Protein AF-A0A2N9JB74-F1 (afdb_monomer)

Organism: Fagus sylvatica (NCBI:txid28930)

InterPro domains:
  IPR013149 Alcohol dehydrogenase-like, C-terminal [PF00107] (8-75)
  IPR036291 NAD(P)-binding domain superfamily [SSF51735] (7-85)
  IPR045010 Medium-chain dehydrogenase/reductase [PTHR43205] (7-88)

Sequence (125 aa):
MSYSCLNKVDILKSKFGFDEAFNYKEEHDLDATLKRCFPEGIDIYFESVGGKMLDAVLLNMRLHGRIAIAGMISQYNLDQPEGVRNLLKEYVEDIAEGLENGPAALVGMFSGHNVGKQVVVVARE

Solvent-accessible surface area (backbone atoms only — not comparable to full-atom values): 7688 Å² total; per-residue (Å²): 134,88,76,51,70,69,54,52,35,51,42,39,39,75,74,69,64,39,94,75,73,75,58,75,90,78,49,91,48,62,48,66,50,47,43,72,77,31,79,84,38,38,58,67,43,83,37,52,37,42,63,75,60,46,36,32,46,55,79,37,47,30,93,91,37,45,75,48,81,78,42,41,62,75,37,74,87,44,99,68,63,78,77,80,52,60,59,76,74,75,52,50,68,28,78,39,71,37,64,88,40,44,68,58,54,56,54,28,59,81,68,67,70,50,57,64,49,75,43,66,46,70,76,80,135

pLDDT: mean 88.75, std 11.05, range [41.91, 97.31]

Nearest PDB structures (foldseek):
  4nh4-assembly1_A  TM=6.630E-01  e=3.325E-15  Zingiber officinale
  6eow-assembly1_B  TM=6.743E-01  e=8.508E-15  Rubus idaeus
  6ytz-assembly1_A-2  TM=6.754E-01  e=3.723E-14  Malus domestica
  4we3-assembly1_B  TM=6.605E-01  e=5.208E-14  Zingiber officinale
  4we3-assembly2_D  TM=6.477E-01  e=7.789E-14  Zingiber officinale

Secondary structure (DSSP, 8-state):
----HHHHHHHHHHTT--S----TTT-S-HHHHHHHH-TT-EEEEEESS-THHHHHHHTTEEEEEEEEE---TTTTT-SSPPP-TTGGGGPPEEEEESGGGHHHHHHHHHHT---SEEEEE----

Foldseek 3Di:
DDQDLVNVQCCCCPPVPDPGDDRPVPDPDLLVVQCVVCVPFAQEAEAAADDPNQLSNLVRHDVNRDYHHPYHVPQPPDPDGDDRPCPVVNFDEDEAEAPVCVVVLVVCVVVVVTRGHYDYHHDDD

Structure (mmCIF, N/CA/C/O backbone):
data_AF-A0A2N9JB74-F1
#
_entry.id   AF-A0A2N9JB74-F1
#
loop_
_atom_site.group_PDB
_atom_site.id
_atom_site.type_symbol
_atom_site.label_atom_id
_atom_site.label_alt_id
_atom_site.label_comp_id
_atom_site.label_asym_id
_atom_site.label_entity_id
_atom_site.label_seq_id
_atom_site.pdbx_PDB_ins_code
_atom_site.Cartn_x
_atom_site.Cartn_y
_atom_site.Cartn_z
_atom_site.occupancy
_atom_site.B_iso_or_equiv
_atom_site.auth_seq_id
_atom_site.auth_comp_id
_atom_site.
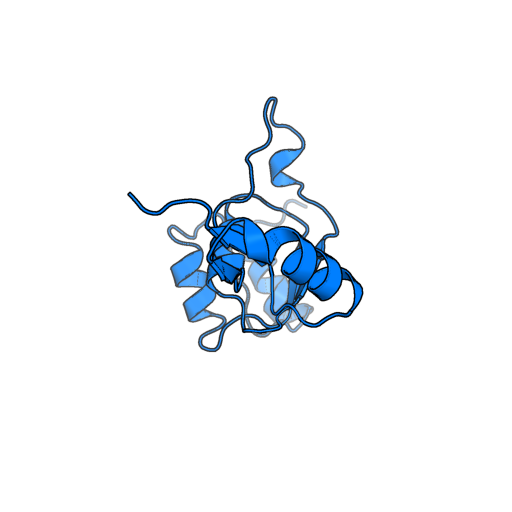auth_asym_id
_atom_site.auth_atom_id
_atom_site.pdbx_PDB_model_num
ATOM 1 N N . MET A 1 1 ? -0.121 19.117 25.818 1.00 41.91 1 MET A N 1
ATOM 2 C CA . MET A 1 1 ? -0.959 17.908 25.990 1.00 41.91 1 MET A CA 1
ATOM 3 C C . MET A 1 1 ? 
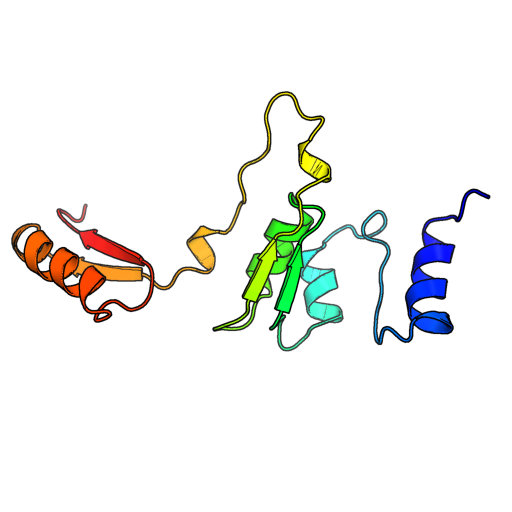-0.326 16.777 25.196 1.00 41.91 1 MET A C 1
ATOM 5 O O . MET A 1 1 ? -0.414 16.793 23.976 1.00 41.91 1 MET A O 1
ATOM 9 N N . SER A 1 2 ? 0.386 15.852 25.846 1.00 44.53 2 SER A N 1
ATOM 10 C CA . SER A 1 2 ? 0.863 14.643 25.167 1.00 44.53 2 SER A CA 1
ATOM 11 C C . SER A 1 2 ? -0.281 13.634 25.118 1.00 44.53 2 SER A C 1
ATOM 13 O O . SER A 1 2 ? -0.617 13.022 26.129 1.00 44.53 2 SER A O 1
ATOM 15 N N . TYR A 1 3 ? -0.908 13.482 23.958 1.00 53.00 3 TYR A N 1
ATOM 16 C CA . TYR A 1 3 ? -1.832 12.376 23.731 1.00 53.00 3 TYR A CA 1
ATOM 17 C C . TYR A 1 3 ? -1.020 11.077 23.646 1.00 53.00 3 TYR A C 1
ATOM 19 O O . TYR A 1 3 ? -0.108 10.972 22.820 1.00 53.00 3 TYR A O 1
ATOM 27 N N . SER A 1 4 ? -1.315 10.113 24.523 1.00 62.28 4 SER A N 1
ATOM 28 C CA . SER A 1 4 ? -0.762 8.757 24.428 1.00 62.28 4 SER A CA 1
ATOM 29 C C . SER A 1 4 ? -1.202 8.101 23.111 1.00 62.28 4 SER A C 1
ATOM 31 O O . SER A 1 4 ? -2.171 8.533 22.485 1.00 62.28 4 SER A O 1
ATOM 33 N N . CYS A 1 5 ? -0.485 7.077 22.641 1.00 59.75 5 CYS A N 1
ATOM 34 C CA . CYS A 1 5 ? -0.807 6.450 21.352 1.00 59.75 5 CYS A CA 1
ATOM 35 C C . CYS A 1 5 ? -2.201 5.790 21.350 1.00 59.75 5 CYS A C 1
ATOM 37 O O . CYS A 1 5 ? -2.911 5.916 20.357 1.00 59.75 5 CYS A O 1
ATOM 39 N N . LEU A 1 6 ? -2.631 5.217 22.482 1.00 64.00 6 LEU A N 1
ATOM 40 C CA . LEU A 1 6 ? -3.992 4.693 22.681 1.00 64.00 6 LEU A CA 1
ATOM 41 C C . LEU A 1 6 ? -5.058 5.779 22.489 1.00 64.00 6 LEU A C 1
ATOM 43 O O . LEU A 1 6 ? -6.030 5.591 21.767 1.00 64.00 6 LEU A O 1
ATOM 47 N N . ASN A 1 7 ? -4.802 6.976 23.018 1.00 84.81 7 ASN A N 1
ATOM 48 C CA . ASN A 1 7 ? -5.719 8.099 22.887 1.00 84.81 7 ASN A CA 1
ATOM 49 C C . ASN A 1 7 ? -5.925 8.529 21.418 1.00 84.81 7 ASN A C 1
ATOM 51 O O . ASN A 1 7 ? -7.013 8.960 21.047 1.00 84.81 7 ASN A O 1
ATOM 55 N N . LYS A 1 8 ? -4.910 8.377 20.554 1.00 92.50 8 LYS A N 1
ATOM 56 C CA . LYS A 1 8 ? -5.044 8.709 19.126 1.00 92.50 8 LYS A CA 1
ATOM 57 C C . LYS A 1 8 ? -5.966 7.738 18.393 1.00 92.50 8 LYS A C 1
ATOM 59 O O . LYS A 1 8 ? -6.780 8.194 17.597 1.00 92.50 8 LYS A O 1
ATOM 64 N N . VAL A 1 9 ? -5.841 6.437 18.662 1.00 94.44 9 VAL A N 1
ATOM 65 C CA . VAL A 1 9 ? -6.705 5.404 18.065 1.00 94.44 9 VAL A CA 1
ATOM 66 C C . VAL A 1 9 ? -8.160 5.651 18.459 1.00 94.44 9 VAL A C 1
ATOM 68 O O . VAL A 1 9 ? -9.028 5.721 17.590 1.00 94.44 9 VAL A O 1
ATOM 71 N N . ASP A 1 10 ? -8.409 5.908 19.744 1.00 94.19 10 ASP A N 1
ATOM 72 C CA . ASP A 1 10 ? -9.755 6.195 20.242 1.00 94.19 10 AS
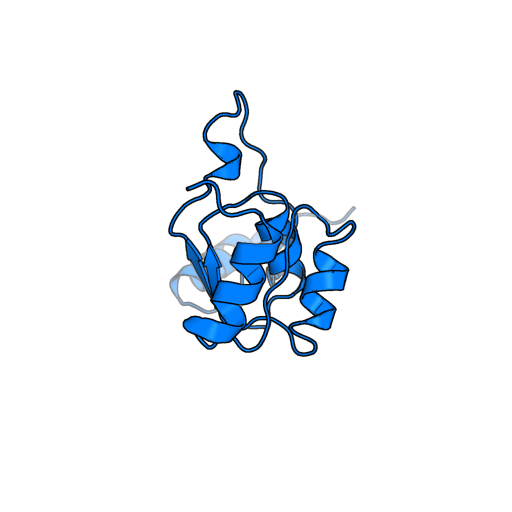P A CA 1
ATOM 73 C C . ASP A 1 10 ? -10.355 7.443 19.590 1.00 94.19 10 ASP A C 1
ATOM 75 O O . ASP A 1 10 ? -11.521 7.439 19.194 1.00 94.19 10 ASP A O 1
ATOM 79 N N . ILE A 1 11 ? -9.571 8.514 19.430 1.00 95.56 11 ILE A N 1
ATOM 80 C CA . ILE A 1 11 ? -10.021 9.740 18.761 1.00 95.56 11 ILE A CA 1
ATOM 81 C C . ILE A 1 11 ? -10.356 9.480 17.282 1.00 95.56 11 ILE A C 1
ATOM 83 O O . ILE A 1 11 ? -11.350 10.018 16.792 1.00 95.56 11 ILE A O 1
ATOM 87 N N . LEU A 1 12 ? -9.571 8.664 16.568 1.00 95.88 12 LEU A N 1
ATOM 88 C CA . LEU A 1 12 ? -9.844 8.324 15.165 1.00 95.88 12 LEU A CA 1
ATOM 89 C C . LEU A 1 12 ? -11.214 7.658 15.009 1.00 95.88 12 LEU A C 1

---

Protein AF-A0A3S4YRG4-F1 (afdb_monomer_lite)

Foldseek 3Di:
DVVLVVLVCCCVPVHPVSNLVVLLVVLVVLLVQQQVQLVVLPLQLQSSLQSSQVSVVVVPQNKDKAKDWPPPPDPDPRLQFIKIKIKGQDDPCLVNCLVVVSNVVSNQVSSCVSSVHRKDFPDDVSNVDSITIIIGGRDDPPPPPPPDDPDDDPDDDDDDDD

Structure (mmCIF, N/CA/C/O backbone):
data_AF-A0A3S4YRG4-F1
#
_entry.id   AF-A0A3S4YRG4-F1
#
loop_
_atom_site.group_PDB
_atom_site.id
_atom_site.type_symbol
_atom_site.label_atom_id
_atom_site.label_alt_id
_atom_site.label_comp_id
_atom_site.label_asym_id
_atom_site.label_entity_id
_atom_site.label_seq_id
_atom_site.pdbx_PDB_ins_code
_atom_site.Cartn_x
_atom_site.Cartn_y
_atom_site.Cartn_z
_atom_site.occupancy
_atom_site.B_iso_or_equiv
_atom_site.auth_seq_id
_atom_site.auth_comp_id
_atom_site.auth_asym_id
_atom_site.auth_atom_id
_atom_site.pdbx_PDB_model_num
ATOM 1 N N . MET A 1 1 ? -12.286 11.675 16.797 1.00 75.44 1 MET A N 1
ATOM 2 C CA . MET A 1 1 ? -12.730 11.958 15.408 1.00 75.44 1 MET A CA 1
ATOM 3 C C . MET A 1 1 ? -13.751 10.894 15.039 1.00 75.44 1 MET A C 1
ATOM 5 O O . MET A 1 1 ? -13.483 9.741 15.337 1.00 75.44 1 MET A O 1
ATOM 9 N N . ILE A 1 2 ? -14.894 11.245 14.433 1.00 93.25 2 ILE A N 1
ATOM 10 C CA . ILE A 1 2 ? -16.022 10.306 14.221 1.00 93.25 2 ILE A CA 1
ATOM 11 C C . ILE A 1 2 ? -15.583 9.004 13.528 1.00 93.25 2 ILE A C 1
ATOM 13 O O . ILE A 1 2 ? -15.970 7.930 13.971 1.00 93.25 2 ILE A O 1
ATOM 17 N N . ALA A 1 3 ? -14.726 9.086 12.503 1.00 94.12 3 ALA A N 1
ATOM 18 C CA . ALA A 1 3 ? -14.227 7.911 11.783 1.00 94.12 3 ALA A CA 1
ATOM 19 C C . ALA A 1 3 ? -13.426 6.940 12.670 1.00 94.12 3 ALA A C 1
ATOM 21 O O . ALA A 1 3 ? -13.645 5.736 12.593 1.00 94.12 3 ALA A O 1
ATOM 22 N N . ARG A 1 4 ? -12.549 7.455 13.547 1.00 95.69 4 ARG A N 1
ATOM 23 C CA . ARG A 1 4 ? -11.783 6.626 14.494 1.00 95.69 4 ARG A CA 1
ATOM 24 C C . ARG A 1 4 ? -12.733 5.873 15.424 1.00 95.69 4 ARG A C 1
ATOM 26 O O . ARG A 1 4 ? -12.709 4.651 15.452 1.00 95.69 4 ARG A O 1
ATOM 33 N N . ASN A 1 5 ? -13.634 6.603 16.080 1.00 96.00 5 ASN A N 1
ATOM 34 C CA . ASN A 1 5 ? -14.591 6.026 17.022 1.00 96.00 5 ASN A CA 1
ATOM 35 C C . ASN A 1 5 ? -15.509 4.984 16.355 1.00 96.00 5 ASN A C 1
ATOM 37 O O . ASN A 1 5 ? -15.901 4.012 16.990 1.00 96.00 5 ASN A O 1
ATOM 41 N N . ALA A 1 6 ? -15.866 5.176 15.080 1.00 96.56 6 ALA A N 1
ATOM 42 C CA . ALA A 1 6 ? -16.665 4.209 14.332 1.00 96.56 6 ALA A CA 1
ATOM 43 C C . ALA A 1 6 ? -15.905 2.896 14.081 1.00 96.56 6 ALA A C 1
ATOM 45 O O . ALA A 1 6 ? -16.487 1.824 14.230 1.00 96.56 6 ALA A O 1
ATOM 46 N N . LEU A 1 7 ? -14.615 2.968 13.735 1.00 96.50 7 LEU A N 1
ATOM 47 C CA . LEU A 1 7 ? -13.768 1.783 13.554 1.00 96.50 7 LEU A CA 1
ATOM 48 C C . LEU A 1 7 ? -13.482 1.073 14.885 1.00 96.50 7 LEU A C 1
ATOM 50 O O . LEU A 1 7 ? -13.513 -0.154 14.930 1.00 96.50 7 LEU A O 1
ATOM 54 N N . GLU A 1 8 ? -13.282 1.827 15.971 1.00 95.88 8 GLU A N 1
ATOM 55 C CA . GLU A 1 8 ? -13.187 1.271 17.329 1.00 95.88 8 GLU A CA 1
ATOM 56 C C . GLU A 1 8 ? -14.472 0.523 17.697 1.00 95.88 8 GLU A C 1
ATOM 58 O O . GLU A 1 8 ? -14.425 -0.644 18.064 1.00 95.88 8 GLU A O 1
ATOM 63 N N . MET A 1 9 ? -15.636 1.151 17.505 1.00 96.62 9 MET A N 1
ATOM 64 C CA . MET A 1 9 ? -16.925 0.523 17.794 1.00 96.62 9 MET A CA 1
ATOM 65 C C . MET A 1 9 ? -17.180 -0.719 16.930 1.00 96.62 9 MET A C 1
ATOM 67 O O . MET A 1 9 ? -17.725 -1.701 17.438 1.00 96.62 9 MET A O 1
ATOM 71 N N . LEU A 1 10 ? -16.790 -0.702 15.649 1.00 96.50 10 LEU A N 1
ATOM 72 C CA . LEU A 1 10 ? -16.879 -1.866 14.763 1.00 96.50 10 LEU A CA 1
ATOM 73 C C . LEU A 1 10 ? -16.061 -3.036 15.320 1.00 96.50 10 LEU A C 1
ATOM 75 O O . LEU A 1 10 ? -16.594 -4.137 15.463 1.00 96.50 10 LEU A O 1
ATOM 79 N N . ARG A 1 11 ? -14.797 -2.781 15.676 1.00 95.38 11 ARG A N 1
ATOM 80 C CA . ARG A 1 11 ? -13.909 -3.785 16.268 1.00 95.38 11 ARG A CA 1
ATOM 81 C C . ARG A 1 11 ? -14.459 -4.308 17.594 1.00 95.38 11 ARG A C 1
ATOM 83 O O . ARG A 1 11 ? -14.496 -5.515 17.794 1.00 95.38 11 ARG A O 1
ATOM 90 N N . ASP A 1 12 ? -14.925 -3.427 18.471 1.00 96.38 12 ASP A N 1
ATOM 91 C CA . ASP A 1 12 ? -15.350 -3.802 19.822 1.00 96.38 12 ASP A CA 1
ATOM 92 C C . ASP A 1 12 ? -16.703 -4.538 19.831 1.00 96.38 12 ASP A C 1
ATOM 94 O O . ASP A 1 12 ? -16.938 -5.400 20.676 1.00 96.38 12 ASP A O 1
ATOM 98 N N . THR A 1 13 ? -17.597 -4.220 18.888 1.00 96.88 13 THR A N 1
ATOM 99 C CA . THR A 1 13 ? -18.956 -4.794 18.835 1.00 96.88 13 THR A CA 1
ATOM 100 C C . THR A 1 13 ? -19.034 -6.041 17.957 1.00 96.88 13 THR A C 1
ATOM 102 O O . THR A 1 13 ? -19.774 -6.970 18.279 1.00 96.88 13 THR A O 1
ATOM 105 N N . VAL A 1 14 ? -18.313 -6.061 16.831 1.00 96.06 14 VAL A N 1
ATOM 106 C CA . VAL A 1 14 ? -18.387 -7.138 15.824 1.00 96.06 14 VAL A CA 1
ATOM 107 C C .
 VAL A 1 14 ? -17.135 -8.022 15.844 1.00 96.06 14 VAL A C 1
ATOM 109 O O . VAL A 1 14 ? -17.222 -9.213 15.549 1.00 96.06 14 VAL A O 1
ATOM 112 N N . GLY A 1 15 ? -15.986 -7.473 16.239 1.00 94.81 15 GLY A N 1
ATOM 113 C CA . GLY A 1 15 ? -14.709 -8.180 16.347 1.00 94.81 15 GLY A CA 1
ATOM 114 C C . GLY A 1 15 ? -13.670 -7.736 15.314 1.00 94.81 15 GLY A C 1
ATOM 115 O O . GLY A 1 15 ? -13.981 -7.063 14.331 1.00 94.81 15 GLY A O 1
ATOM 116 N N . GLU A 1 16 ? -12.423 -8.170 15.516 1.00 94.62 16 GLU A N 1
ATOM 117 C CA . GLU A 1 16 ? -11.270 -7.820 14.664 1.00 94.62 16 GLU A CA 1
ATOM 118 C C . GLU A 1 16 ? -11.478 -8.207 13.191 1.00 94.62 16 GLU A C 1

- _Exercise directions_: Here the job is to set down exactly the lines of the material above that fall between the one with "ATOM 2 C CA . MET A 1 1 ? -12.730" and the one with "ATOM 9 N N . ILE", inclusive, and nothing beyond them.

- _Answer to this problem_:
ATOM 2 C CA . MET A 1 1 ? -12.730 11.958 15.408 1.00 75.44 1 MET A CA 1
ATOM 3 C C . MET A 1 1 ? -13.751 10.894 15.039 1.00 75.44 1 MET A C 1
ATOM 5 O O . MET A 1 1 ? -13.483 9.741 15.337 1.00 75.44 1 MET A O 1
ATOM 9 N N . ILE A 1 2 ? -14.894 11.245 14.433 1.00 93.25 2 ILE A N 1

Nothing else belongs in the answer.